Albert "Aldo" Bensadoun (born 1939), is a Moroccan-Canadian businessman. He is the founder and executive chairman of Aldo, a retail shoe company based in Montreal, Quebec, Canada. Bensadoun's family foundation donated $25 million to McGill University to help found the Bensadoun School of Retail Management.

== Early life ==
Aldo Bensadoun (אלדו בן סעדון) was born in Fez to a Moroccan Jewish family; his father was a shoe retailer in Fez, Morocco and France. Bensadoun moved to the United States for his post-secondary education. He attended Cornell University before relocating to Montreal and graduating from McGill University with a commerce degree in 1964.

==Career==
He worked at Yellow Shoes before founding the precursor to the Aldo Group in 1972 as a stand within the Le Château store in Montreal.
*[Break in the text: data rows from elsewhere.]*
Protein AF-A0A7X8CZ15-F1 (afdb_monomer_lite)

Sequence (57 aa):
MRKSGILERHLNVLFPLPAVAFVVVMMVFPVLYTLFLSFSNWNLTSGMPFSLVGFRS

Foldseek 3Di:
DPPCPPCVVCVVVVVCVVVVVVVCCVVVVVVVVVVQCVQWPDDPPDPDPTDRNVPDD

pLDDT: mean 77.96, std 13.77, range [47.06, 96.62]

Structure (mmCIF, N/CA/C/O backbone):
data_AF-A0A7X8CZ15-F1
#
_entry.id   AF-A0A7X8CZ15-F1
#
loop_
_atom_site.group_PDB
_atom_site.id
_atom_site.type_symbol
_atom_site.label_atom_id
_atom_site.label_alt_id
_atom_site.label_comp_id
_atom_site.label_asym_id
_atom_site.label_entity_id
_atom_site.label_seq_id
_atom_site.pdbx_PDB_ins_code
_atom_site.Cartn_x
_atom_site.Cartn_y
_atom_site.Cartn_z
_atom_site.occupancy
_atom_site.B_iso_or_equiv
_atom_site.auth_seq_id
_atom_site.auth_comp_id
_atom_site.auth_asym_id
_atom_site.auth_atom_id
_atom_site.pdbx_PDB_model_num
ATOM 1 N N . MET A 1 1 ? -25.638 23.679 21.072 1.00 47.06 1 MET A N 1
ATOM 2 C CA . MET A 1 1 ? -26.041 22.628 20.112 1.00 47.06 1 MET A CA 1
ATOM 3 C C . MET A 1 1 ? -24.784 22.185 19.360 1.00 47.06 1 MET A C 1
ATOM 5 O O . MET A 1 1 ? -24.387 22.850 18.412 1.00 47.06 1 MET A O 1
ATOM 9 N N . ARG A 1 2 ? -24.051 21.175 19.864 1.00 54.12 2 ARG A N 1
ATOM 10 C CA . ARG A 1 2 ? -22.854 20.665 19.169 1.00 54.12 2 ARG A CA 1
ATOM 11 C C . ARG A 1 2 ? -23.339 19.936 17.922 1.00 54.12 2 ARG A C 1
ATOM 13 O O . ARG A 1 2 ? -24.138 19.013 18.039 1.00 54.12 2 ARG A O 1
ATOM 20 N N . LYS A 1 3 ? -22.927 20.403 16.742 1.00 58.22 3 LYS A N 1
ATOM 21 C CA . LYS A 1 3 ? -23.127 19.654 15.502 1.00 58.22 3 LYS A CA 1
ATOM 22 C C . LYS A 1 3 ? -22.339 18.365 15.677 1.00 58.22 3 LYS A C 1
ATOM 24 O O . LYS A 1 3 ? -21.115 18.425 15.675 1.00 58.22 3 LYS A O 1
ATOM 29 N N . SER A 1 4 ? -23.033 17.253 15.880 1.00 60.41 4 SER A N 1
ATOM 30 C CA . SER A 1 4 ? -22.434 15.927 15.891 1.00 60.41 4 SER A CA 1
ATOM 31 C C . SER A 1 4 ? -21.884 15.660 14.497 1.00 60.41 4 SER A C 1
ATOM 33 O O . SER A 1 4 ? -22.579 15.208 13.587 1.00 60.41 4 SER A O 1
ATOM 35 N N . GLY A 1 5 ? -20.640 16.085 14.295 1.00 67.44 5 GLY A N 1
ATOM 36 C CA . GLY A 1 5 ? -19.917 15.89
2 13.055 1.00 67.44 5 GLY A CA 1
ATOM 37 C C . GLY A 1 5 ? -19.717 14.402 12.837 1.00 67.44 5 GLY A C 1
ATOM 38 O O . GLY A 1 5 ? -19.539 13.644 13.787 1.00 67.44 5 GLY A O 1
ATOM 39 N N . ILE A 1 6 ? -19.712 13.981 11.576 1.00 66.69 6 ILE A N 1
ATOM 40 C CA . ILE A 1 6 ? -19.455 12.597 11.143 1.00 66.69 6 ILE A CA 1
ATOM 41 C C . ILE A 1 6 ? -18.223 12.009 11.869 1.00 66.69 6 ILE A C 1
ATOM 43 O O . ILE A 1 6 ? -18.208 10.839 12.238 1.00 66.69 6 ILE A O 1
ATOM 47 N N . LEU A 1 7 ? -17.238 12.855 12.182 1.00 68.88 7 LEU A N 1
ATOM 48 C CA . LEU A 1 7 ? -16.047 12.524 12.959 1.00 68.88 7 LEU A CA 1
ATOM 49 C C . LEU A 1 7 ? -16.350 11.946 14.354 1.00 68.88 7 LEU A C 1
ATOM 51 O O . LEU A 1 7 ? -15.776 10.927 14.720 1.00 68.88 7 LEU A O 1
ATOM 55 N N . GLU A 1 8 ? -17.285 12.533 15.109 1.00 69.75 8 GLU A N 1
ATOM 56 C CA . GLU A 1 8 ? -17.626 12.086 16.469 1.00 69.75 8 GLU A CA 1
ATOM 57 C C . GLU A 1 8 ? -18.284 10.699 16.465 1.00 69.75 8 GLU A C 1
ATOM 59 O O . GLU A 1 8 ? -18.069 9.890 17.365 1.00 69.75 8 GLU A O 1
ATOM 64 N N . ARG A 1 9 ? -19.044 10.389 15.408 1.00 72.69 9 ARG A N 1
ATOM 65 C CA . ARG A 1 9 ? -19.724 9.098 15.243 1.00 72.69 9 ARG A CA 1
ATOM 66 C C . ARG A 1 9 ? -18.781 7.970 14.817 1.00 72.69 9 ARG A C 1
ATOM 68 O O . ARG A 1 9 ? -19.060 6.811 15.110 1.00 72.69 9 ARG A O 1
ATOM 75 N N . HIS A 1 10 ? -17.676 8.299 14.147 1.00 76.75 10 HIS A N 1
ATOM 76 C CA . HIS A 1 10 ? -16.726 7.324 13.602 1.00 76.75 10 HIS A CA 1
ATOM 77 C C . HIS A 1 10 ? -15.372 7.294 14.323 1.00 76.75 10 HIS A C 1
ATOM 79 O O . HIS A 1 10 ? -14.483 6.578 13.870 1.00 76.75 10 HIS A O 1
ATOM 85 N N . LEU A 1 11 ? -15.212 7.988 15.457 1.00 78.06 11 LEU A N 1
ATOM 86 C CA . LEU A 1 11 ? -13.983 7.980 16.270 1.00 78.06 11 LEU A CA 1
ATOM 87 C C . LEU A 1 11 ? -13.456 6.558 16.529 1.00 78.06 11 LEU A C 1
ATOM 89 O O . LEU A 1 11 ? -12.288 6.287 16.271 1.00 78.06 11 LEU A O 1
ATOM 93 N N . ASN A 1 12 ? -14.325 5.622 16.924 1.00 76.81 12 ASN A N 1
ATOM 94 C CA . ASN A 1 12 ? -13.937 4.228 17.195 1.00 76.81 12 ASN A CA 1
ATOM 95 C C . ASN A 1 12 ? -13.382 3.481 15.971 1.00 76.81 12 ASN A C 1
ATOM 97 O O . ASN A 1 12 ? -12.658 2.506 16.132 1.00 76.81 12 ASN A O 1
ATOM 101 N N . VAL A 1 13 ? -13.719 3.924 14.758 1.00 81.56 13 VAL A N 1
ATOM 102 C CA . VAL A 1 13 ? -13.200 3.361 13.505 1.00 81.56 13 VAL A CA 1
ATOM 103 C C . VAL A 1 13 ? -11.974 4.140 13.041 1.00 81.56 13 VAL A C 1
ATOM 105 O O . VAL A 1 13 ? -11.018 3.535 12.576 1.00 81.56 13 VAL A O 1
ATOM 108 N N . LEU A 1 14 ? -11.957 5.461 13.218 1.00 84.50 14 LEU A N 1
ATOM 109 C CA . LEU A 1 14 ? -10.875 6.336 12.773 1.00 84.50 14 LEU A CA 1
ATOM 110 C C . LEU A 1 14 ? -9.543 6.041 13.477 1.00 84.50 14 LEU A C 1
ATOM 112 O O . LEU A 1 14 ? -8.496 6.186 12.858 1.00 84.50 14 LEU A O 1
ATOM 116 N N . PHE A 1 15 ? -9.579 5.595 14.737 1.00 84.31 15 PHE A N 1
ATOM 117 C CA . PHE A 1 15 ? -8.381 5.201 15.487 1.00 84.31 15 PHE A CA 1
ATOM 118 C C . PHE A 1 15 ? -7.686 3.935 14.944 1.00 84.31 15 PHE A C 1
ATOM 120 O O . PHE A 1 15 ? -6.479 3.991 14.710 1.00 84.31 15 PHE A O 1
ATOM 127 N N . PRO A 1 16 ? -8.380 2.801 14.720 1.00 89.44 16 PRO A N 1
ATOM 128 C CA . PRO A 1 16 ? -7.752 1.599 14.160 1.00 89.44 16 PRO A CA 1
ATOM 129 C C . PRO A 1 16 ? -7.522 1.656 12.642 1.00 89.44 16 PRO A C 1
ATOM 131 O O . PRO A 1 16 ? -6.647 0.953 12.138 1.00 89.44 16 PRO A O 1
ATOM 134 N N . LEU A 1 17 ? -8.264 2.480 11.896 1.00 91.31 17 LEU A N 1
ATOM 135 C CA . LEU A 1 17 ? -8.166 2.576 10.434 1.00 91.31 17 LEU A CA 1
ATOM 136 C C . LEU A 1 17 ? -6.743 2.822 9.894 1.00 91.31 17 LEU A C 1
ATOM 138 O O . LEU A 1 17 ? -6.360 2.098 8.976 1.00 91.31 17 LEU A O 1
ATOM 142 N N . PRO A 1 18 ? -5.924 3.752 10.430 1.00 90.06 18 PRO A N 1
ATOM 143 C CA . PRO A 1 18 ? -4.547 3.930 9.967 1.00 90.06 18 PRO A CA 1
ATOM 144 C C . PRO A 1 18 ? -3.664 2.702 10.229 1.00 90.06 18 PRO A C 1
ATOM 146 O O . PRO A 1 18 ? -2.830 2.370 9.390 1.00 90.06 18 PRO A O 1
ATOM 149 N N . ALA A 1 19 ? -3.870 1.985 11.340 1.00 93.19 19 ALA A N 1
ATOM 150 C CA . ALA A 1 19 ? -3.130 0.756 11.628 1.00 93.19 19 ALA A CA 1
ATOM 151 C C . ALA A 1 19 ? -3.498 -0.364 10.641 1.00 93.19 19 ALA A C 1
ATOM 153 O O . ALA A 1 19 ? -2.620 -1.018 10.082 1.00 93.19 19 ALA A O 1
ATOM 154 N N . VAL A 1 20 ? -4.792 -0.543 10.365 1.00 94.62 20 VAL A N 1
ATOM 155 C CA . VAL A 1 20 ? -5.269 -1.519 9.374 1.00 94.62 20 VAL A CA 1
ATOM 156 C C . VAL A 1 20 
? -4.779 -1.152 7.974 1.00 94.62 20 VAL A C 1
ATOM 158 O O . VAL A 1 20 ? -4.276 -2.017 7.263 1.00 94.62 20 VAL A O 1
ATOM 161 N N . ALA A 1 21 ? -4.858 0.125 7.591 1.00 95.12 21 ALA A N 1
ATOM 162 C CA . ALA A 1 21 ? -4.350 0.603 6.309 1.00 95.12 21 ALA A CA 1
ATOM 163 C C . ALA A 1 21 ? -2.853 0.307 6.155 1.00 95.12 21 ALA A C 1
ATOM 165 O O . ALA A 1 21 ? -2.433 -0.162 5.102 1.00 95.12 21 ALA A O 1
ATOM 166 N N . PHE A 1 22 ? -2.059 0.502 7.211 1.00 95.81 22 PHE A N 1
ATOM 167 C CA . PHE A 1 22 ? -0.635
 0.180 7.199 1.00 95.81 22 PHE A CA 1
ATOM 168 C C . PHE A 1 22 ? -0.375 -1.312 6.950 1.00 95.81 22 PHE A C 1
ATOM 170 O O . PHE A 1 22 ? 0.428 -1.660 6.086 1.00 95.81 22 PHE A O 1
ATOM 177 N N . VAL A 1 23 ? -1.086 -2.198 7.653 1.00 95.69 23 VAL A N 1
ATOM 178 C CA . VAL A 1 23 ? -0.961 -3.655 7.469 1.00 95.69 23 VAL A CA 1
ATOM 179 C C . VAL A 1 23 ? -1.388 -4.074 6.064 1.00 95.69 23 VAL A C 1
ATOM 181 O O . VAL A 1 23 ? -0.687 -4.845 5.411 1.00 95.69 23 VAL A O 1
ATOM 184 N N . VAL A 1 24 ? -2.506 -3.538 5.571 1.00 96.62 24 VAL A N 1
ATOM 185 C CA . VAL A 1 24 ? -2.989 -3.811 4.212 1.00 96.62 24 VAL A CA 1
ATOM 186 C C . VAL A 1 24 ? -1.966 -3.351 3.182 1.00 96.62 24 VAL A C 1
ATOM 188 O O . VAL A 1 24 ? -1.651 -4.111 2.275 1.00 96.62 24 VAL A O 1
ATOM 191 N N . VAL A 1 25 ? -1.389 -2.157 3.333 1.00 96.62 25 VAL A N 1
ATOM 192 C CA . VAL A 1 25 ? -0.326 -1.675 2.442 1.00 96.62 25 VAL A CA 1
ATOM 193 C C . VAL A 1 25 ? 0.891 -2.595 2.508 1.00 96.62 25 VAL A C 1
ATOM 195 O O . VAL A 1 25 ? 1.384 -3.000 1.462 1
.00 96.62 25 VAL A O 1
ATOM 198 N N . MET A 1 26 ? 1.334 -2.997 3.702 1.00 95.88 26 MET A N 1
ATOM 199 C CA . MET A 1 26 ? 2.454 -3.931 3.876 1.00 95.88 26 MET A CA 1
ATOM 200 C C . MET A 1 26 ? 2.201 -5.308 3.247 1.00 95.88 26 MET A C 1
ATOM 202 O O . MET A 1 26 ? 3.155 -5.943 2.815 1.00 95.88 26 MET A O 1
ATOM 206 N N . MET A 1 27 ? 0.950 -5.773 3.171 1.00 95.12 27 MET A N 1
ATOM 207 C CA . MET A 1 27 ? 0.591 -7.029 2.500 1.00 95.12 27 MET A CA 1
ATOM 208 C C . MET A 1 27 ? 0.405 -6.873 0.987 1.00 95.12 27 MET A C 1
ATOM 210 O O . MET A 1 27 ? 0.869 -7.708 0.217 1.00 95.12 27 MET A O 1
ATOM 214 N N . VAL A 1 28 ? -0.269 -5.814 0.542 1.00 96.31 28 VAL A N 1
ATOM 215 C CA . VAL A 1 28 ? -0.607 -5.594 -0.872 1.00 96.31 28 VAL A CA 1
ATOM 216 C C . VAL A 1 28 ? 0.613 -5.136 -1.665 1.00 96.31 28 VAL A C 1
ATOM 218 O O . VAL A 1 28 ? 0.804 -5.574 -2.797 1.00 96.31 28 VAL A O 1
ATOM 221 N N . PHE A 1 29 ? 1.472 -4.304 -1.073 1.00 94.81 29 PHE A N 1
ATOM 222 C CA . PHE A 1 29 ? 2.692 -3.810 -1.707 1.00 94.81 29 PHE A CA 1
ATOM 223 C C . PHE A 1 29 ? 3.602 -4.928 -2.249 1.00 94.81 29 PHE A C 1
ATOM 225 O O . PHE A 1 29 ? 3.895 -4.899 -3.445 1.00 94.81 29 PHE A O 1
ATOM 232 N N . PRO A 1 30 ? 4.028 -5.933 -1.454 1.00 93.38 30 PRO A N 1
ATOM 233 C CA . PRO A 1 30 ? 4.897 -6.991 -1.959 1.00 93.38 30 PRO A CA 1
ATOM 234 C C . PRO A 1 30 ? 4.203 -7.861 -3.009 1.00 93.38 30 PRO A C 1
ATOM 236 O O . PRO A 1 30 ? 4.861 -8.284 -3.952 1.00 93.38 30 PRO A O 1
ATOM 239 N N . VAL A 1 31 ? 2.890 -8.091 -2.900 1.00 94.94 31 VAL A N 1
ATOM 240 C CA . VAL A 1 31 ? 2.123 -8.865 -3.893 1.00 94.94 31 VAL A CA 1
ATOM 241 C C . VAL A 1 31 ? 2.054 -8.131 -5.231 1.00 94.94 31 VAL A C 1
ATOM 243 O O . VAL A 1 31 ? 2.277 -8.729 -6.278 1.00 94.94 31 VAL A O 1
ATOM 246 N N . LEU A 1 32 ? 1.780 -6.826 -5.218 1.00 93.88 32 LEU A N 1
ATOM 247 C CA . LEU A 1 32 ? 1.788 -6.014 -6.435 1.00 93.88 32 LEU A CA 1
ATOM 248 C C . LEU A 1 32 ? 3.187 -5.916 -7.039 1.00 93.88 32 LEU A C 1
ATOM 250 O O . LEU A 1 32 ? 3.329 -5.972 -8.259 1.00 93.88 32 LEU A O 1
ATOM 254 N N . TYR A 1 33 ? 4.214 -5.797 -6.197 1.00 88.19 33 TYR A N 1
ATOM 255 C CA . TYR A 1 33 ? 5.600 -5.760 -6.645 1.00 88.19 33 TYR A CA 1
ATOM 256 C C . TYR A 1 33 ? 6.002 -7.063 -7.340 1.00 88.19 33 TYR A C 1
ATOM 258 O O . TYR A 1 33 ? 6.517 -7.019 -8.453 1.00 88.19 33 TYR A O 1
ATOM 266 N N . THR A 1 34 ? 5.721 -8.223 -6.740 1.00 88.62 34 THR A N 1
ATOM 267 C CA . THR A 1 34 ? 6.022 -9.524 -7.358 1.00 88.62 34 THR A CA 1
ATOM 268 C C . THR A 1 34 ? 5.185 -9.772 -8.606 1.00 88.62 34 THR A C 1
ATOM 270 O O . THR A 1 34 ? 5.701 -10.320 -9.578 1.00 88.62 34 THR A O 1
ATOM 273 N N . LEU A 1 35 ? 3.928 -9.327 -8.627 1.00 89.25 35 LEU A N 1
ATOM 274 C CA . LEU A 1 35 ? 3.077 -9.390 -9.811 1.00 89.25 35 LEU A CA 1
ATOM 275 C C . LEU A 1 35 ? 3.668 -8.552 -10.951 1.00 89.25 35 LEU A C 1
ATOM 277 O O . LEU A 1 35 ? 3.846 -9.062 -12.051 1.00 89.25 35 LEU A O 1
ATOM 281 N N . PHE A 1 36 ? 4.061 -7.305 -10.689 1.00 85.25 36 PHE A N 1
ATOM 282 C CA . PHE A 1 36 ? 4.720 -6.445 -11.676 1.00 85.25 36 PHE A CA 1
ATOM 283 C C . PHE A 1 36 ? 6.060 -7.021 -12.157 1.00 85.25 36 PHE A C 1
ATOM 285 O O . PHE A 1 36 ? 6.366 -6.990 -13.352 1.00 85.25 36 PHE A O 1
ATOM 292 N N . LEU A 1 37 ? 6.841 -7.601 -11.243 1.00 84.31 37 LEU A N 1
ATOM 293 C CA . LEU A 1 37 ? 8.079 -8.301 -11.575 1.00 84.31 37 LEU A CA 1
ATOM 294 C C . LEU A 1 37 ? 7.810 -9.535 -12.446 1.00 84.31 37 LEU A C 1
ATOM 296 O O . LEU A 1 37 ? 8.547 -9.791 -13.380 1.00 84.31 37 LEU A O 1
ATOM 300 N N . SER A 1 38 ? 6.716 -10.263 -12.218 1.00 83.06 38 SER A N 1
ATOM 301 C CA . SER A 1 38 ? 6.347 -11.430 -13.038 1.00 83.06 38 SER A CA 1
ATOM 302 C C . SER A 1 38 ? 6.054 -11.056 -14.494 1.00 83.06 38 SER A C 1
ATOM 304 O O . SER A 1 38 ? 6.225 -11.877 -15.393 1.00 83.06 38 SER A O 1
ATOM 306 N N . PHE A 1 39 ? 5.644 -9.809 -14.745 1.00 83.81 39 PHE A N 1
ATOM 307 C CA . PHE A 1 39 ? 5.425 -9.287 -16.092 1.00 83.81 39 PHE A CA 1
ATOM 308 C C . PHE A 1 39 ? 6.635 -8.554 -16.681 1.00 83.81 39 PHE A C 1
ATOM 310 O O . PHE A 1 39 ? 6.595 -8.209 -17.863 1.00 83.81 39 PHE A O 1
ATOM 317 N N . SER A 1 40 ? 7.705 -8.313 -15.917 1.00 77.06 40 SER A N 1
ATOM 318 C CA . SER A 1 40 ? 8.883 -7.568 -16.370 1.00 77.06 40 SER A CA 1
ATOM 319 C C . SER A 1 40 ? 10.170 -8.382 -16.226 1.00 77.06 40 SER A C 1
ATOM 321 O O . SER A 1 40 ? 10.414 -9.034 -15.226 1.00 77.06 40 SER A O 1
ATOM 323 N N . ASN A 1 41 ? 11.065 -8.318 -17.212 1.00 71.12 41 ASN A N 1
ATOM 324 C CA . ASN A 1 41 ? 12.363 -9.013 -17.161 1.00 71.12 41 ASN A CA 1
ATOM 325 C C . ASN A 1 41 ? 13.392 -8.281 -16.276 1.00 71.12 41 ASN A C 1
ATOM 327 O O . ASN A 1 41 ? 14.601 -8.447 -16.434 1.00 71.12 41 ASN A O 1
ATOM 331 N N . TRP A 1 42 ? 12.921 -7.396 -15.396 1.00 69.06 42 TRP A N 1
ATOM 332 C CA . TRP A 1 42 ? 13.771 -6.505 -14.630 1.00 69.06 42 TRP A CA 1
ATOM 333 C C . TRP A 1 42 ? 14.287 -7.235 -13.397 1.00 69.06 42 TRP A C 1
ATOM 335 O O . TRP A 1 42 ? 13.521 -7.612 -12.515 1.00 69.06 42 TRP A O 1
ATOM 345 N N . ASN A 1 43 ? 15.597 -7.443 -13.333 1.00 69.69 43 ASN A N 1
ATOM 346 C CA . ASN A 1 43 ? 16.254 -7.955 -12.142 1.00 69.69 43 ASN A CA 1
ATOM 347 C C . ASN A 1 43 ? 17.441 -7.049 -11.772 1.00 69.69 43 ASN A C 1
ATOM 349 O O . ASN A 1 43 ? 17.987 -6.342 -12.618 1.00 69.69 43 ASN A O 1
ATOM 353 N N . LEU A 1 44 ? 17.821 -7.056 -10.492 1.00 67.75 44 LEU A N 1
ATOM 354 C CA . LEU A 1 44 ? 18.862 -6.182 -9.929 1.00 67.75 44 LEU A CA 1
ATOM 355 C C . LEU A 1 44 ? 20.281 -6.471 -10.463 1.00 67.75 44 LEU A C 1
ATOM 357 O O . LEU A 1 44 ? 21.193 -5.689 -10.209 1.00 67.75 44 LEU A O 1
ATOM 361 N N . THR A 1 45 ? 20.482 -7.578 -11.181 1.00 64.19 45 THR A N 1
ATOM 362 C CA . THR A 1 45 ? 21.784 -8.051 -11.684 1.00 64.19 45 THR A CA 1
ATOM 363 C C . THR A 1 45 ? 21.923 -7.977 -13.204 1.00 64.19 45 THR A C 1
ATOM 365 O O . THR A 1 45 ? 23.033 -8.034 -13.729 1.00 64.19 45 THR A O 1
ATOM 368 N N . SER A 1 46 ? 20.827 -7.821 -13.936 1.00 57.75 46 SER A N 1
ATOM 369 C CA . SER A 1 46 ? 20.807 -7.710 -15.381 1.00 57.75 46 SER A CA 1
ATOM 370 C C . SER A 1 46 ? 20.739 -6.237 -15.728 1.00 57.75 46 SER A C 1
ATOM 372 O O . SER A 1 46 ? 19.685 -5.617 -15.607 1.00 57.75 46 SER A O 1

As of July 2020, Forbes estimated his net worth at US$1.1 billion.

==Honours==
Bensadoun is a recipient of the Order of Canada. He is a recipient of the National Order of Quebec, and the Ordre de Montréal.

==Personal life==
Bensadoun has been married twice. His first wife was a Scottish Protestant; they had two sons: David (born 1970) and Douglas (born 1973). His second wife is Dianne Bibeau; they have a daughter, Daniela (born 1991). His son David is the CEO of the Aldo Group and is married to Isabelle Poirier. Bensadoun lives in Montreal.

In 2012, his son, David, along with Patrick Beaule were the first Canadian four wheel team to complete the Dakar Rally.